Sharing and Revocation
A few notes on common design patterns we saw –
- Non-revoked users should not have to receive the file again.
- Consider a case where A shares with B and C, then revokes access from B. C should still be able to access the file (load, store, append, etc.) without having to call
AcceptInvitation()
again.= - If you’re updating any metadata while revoking, you’ll have to design your revoke function so that non-revoked users receive the updated metadata without calling
AcceptInvitation()
again. - When designing your revocation scheme, pay close attention to the critical design requirement around revocations: revocations are only defined in the case where the owner is revoking access from a direct (top-level) child.
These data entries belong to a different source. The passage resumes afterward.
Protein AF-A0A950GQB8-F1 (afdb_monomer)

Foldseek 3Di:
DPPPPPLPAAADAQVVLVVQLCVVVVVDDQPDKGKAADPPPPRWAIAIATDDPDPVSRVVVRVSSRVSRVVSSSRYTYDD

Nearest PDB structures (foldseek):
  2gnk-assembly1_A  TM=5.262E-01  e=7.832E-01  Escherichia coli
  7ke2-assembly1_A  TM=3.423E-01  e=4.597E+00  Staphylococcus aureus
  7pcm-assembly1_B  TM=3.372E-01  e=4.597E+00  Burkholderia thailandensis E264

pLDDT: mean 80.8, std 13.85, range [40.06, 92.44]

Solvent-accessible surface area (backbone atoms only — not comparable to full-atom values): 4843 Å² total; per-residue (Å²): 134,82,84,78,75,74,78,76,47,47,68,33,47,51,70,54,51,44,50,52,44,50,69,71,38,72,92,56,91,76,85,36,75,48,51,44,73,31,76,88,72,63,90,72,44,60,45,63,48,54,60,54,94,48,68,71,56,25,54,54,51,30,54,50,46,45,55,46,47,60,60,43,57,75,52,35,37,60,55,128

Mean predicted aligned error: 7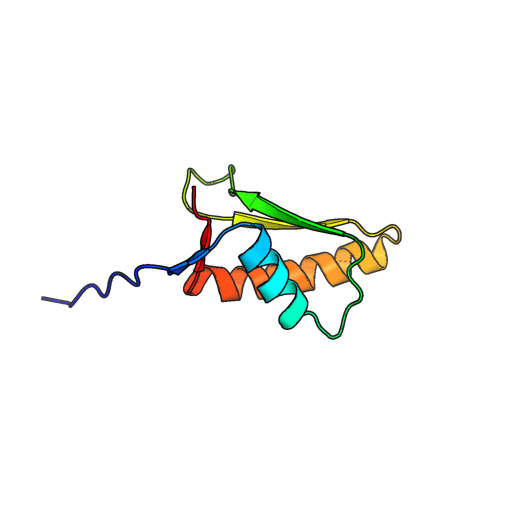.29 Å

Radius of gyration: 13.9 Å; Cα contacts (8 Å, |Δi|>4): 104; chains: 1; bounding box: 33×26×40 Å

Sequence (80 aa):
MVPGTSMVKELKTERQLEALIRAQAKDINIQHLEVHPDKAFGELGWDAFVMEASPERAFEYGNRVQMIASRLRVKYDLRA

Secondary structure (DSSP, 8-state):
--------PEEE-HHHHHHHHHHH-TTS--SEEEEEE--SSSSS-EEEEEE-SSHHHHHHHHHHHHHHHHHHTTTEEE--

Structure (mmCIF, N/CA/C/O backbone):
data_AF-A0A950GQB8-F1
#
_entry.id   AF-A0A950GQB8-F1
#
loop_
_atom_site.group_PDB
_atom_site.id
_atom_site.type_symbol
_atom_site.label_atom_id
_atom_site.label_alt_id
_atom_site.label_comp_id
_atom_site.label_asym_id
_atom_site.label_entity_id
_atom_site.label_seq_id
_atom_site.pdbx_PDB_ins_code
_atom_site.Cartn_x
_atom_site.Cartn_y
_atom_site.Cartn_z
_atom_site.occupancy
_atom_site.B_iso_or_equiv
_atom_site.auth_seq_id
_atom_site.auth_comp_id
_atom_site.auth_asym_id
_atom_site.auth_atom_id
_atom_site.pdbx_PDB_model_num
ATOM 1 N N . MET A 1 1 ? -22.834 18.855 21.985 1.00 40.06 1 MET A N 1
ATOM 2 C CA . MET A 1 1 ? -21.860 17.745 21.975 1.00 40.06 1 MET A CA 1
ATOM 3 C C . MET A 1 1 ? -21.924 17.102 20.601 1.00 40.06 1 MET A C 1
ATOM 5 O O . MET A 1 1 ? -22.901 16.431 20.311 1.00 40.06 1 MET A O 1
ATOM 9 N N . VAL A 1 2 ? -20.968 17.391 19.718 1.00 51.22 2 VAL A N 1
ATOM 10 C CA . VAL A 1 2 ? -20.826 16.638 18.461 1.00 51.22 2 VAL A CA 1
ATOM 11 C C . VAL A 1 2 ? -20.170 15.306 18.821 1.00 51.22 2 VAL A C 1
ATOM 13 O O . VAL A 1 2 ? -19.102 15.340 19.434 1.00 51.22 2 VAL A O 1
ATOM 16 N N . PRO A 1 3 ? -20.780 14.147 18.523 1.00 45.16 3 PRO A N 1
ATOM 17 C CA . PRO A 1 3 ? -20.117 12.873 18.736 1.00 45.16 3 PRO A CA 1
ATOM 18 C C . PRO A 1 3 ? -18.966 12.794 17.735 1.00 45.16 3 PRO A C 1
ATOM 20 O O . PRO A 1 3 ? -19.162 12.503 16.556 1.00 45.16 3 PRO A O 1
ATOM 23 N N . GLY A 1 4 ? -17.760 13.113 18.205 1.00 46.31 4 GLY A N 1
ATOM 24 C CA . GLY A 1 4 ? -16.523 12.836 17.495 1.00 46.31 4 GLY A CA 1
ATOM 25 C C . GLY A 1 4 ? -16.438 11.332 17.314 1.00 46.31 4 GLY A C 1
ATOM 26 O O . GLY A 1 4 ? -16.030 10.610 18.219 1.00 46.31 4 GLY A O 1
ATOM 27 N N . THR A 1 5 ? -16.907 10.847 16.168 1.00 48.59 5 THR A N 1
ATOM 28 C CA . THR A 1 5 ? -16.693 9.464 15.771 1.00 48.59 5 THR A CA 1
ATOM 29 C C . THR A 1 5 ? -15.216 9.383 15.428 1.00 48.59 5 THR A C 1
ATOM 31 O O . THR A 1 5 ? -14.821 9.645 14.295 1.00 48.59 5 THR A O 1
ATOM 34 N N . SER A 1 6 ? -14.381 9.109 16.430 1.00 51.44 6 SER A N 1
ATOM 35 C CA . SER A 1 6 ? -13.036 8.604 16.204 1.00 51.44 6 SER A CA 1
ATOM 36 C C . SER A 1 6 ? -13.215 7.344 15.370 1.00 51.44 6 SER A C 1
ATOM 38 O O . SER A 1 6 ? -13.552 6.290 15.904 1.00 51.44 6 SER A O 1
ATOM 40 N N . MET A 1 7 ? -13.104 7.462 14.046 1.00 58.31 7 MET A N 1
ATOM 41 C CA . MET A 1 7 ? -12.981 6.306 13.172 1.00 58.31 7 MET A CA 1
ATOM 42 C C . MET A 1 7 ? -11.658 5.654 13.559 1.00 58.31 7 MET A C 1
ATOM 44 O O . MET A 1 7 ? -10.598 6.039 13.072 1.00 58.31 7 MET A O 1
ATOM 48 N N . VAL A 1 8 ? -11.709 4.740 14.529 1.00 71.25 8 VAL A N 1
ATOM 49 C CA . VAL A 1 8 ? -10.568 3.912 14.901 1.00 71.25 8 VAL A CA 1
ATOM 50 C C . VAL A 1 8 ? -10.278 3.070 13.671 1.00 71.25 8 VAL A C 1
ATOM 52 O O . VAL A 1 8 ? -11.042 2.165 13.338 1.00 71.25 8 VAL A O 1
ATOM 55 N N . LYS A 1 9 ? -9.227 3.436 12.938 1.00 80.75 9 LYS A N 1
ATOM 56 C CA . LYS A 1 9 ? -8.799 2.683 11.766 1.00 80.75 9 LYS A CA 1
ATOM 57 C C . LYS A 1 9 ? -8.420 1.272 12.203 1.00 80.75 9 LYS A C 1
ATOM 59 O O . LYS A 1 9 ? -7.788 1.072 13.240 1.00 80.75 9 LYS A O 1
ATOM 64 N N . GLU A 1 10 ? -8.792 0.286 11.401 1.00 87.69 10 GLU A N 1
ATOM 65 C CA . GLU A 1 10 ? -8.370 -1.090 11.617 1.00 87.69 10 GLU A CA 1
ATOM 66 C C . GLU A 1 10 ? -6.862 -1.211 11.357 1.00 87.69 10 GLU A C 1
ATOM 68 O O . GLU A 1 10 ? -6.398 -0.964 10.243 1.00 87.69 10 GLU A O 1
ATOM 73 N N . LEU A 1 11 ? -6.096 -1.635 12.362 1.00 87.56 11 LEU A N 1
ATOM 74 C CA . LEU A 1 11 ? -4.663 -1.876 12.200 1.00 87.56 11 LEU A CA 1
ATOM 75 C C . LEU A 1 11 ? -4.425 -3.150 11.378 1.00 87.56 11 LEU A C 1
ATOM 77 O O . LEU A 1 11 ? -4.906 -4.233 11.727 1.00 87.56 11 LEU A O 1
ATOM 81 N N . LYS A 1 12 ? -3.663 -3.023 10.294 1.00 89.06 12 LYS A N 1
ATOM 82 C CA . LYS A 1 12 ? -3.250 -4.118 9.409 1.00 89.06 12 LYS A CA 1
ATOM 83 C C . LYS A 1 12 ? -1.729 -4.151 9.307 1.00 89.06 12 LYS A C 1
ATOM 85 O O . LYS A 1 12 ? -1.065 -3.129 9.433 1.00 89.06 12 LYS A O 1
ATOM 90 N N . THR A 1 13 ? -1.163 -5.329 9.081 1.00 90.31 13 THR A N 1
ATOM 91 C CA . THR A 1 13 ? 0.273 -5.451 8.785 1.00 90.31 13 THR A CA 1
ATOM 92 C C . THR A 1 13 ? 0.575 -5.030 7.345 1.00 90.31 13 THR A C 1
ATOM 94 O O . THR A 1 13 ? -0.327 -5.016 6.505 1.00 90.31 13 THR A O 1
ATOM 97 N N . GLU A 1 14 ? 1.847 -4.769 7.033 1.00 89.88 14 GLU A N 1
ATOM 98 C CA . GLU A 1 14 ? 2.314 -4.448 5.670 1.00 89.88 14 GLU A CA 1
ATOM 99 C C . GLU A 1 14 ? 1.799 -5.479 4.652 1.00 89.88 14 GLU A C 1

All other revocations are undefined, and you don’t need to worry about them.
- If you’re stuck on revocation, think about “permission groups.” Can you assign users into groups based on where they lie on a sharing tree?
- Consider a case where A shares with B and C, then revokes access from B. C should still be able to access the file (load, store, append, etc.) without having to call
- Revoked users can circumvent the API to regain access.
- We noticed some groups simply set a flag to support revoke, and checked the flag in their API functions.
- Note the revoked user can always record any information they have (or had) access to, which includes the location of file and keys used to decrypt the file before the file is revoked.
- The revoked user can then use this information to directly access Datastore and regain access to the file.
- The revoked user should not be able to learn ANYTHING about the file after their access is revoked (a.k.a. they shouldn’t be able to detect when file contents are updated!)